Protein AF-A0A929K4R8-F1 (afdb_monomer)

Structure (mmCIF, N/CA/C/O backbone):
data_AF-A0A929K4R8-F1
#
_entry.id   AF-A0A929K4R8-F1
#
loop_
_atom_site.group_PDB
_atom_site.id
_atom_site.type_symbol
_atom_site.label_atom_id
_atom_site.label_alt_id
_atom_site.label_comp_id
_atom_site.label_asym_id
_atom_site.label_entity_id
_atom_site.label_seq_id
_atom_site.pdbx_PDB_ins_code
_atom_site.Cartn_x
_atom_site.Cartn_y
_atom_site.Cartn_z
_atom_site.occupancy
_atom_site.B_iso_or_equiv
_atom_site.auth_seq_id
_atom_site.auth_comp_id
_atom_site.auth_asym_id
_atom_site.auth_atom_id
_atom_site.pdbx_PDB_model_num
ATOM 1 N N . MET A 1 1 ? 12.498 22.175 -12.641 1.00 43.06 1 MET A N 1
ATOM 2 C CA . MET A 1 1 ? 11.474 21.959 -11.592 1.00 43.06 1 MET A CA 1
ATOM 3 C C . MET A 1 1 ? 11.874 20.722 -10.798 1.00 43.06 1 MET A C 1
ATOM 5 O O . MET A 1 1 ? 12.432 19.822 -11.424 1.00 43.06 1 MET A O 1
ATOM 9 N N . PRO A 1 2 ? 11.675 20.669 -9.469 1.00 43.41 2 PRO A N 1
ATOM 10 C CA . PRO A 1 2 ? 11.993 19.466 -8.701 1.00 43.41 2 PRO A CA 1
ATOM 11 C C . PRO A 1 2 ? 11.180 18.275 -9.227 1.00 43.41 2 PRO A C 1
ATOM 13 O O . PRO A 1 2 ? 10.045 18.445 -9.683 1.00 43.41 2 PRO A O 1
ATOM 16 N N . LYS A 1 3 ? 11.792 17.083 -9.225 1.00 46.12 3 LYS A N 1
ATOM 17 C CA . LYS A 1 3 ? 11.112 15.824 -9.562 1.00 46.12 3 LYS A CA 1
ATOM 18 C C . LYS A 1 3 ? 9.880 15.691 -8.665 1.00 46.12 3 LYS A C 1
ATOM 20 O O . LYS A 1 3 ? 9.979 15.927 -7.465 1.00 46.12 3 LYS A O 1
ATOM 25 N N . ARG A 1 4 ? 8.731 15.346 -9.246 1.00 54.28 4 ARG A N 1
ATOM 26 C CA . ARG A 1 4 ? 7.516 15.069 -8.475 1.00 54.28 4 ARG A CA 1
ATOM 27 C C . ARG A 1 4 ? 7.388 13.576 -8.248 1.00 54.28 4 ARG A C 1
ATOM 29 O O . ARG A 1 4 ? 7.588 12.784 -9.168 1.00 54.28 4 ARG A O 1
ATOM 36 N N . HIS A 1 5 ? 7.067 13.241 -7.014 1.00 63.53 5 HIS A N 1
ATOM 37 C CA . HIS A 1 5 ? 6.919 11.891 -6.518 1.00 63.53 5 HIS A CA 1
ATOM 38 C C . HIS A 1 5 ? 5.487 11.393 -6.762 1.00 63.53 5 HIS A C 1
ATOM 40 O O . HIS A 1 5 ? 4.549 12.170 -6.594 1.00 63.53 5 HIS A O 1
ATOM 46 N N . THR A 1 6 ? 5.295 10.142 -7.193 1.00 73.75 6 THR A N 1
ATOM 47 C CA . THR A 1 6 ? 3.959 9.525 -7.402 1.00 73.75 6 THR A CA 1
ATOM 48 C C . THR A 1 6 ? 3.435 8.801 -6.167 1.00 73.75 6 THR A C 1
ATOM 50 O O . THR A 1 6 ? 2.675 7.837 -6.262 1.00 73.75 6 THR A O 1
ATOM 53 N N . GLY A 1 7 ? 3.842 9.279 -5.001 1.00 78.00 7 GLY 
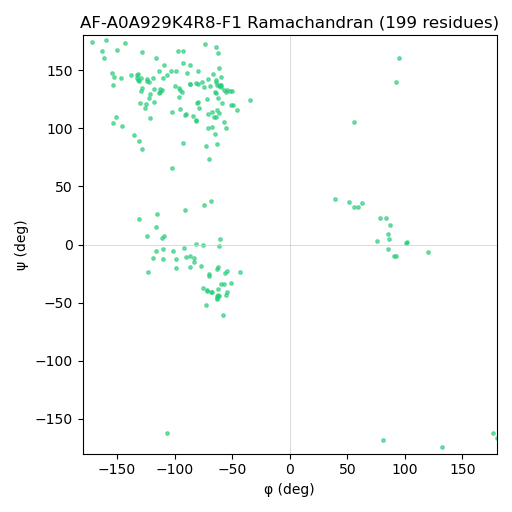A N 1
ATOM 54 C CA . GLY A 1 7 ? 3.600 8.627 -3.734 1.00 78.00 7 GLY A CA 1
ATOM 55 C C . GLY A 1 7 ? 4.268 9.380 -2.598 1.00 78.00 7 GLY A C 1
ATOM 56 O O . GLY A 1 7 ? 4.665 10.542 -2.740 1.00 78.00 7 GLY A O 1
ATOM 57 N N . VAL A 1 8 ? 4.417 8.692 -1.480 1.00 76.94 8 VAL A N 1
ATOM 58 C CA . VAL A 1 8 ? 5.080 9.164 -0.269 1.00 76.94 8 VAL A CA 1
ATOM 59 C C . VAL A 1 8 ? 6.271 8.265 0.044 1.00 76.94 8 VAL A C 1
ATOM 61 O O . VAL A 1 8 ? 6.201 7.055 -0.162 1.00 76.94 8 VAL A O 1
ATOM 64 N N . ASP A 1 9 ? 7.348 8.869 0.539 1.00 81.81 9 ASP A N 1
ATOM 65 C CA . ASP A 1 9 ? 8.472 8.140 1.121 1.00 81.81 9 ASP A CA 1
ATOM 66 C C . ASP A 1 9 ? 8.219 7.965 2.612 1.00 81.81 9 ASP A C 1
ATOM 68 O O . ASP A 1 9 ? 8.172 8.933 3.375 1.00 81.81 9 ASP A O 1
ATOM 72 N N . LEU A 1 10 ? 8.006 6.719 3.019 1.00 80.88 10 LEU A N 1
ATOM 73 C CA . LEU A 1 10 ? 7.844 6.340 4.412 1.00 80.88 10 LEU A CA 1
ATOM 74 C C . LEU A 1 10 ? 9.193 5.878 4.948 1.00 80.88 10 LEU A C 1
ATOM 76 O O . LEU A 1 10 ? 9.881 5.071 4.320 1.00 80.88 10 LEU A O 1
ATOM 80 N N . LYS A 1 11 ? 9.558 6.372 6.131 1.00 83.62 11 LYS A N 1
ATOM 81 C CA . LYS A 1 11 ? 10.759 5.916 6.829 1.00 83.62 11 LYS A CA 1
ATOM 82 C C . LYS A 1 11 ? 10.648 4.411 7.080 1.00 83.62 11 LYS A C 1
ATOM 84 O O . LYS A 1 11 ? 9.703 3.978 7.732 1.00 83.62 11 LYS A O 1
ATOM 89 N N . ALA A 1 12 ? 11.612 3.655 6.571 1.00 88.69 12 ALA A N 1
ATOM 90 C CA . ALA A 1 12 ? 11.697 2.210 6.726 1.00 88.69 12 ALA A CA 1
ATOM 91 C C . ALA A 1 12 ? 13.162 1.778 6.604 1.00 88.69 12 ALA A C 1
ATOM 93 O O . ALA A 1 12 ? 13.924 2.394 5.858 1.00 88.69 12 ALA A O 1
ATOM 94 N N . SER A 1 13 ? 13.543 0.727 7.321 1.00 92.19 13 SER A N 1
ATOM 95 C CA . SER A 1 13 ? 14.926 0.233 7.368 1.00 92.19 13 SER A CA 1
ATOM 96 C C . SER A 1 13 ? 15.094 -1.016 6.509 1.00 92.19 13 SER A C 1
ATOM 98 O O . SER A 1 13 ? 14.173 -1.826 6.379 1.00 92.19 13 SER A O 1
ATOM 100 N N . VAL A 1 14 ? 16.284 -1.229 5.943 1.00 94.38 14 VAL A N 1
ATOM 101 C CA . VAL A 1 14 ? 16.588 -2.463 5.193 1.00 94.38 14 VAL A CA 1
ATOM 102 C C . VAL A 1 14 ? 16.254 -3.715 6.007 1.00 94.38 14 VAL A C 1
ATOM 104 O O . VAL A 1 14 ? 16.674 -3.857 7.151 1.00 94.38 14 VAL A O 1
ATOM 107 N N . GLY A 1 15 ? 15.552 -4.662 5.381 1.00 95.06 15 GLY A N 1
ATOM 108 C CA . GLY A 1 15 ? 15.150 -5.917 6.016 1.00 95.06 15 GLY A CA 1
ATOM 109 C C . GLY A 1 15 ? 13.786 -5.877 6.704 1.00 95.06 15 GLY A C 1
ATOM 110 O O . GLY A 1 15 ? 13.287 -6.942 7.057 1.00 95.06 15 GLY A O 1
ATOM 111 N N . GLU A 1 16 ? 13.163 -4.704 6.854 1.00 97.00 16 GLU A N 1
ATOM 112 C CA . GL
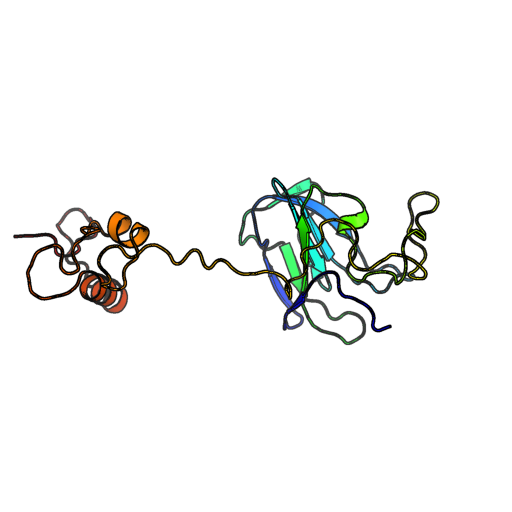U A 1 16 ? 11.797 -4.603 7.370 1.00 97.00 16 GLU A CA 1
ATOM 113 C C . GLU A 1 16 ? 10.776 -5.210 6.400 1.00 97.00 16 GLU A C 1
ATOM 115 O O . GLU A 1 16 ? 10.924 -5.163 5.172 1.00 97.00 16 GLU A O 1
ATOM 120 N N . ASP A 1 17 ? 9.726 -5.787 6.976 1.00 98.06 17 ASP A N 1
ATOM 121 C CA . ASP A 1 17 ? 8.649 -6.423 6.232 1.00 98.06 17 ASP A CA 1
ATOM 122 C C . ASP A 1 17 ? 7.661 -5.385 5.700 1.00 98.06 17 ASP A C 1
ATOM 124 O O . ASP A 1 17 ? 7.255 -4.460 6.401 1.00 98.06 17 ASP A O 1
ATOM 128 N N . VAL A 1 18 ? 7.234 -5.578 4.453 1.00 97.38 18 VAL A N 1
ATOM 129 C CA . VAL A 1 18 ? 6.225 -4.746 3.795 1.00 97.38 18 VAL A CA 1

◇ ◇ ◇ ◇ ◇

Activity:
Give back, unchanged, the run of lines in the listing above that begins at the line containing "ATOM 81 C CA" and ends at the line containing "ATOM 112 C CA . GL", both included.

Reply:
ATOM 81 C CA . LYS A 1 11 ? 10.759 5.916 6.829 1.00 83.62 11 LYS A CA 1
ATOM 82 C C . LYS A 1 11 ? 10.648 4.411 7.080 1.00 83.62 11 LYS A C 1
ATOM 84 O O . LYS A 1 11 ? 9.703 3.978 7.732 1.00 83.62 11 LYS A O 1
ATOM 89 N N . ALA A 1 12 ? 11.612 3.655 6.571 1.00 88.69 12 ALA A N 1
ATOM 90 C CA . ALA A 1 12 ? 11.697 2.210 6.726 1.00 88.69 12 ALA A CA 1
ATOM 91 C C . ALA A 1 12 ? 13.162 1.778 6.604 1.00 88.69 12 ALA A C 1
ATOM 93 O O . ALA A 1 12 ? 13.924 2.394 5.858 1.00 88.69 12 ALA A O 1
ATOM 94 N N . SER A 1 13 ? 13.543 0.727 7.321 1.00 92.19 13 SER A N 1
ATOM 95 C CA . SER A 1 13 ? 14.926 0.233 7.368 1.00 92.19 13 SER A CA 1
ATOM 96 C C . SER A 1 13 ? 15.094 -1.016 6.509 1.00 92.19 13 SER A C 1
ATOM 98 O O . SER A 1 13 ? 14.173 -1.826 6.379 1.00 92.19 13 SER A O 1
ATOM 100 N N . VAL A 1 14 ? 16.284 -1.229 5.943 1.00 94.38 14 VAL A N 1
ATOM 101 C CA . VAL A 1 14 ? 16.588 -2.463 5.193 1.00 94.38 14 VAL A CA 1
ATOM 102 C C . VAL A 1 14 ? 16.254 -3.715 6.007 1.00 94.38 14 VAL A C 1
ATOM 104 O O . VAL A 1 14 ? 16.674 -3.857 7.151 1.00 94.38 14 VAL A O 1
ATOM 107 N N . GLY A 1 15 ? 15.552 -4.662 5.381 1.00 95.06 15 GLY A N 1
ATOM 108 C CA . GLY A 1 15 ? 15.150 -5.917 6.016 1.00 95.06 15 GLY A CA 1
ATOM 109 C C . GLY A 1 15 ? 13.786 -5.877 6.704 1.00 95.06 15 GLY A C 1
ATOM 110 O O . GLY A 1 15 ? 13.287 -6.942 7.057 1.00 95.06 15 GLY A O 1
ATOM 111 N N . GLU A 1 16 ? 13.163 -4.704 6.854 1.00 97.00 16 GLU A N 1
ATOM 112 C CA . GL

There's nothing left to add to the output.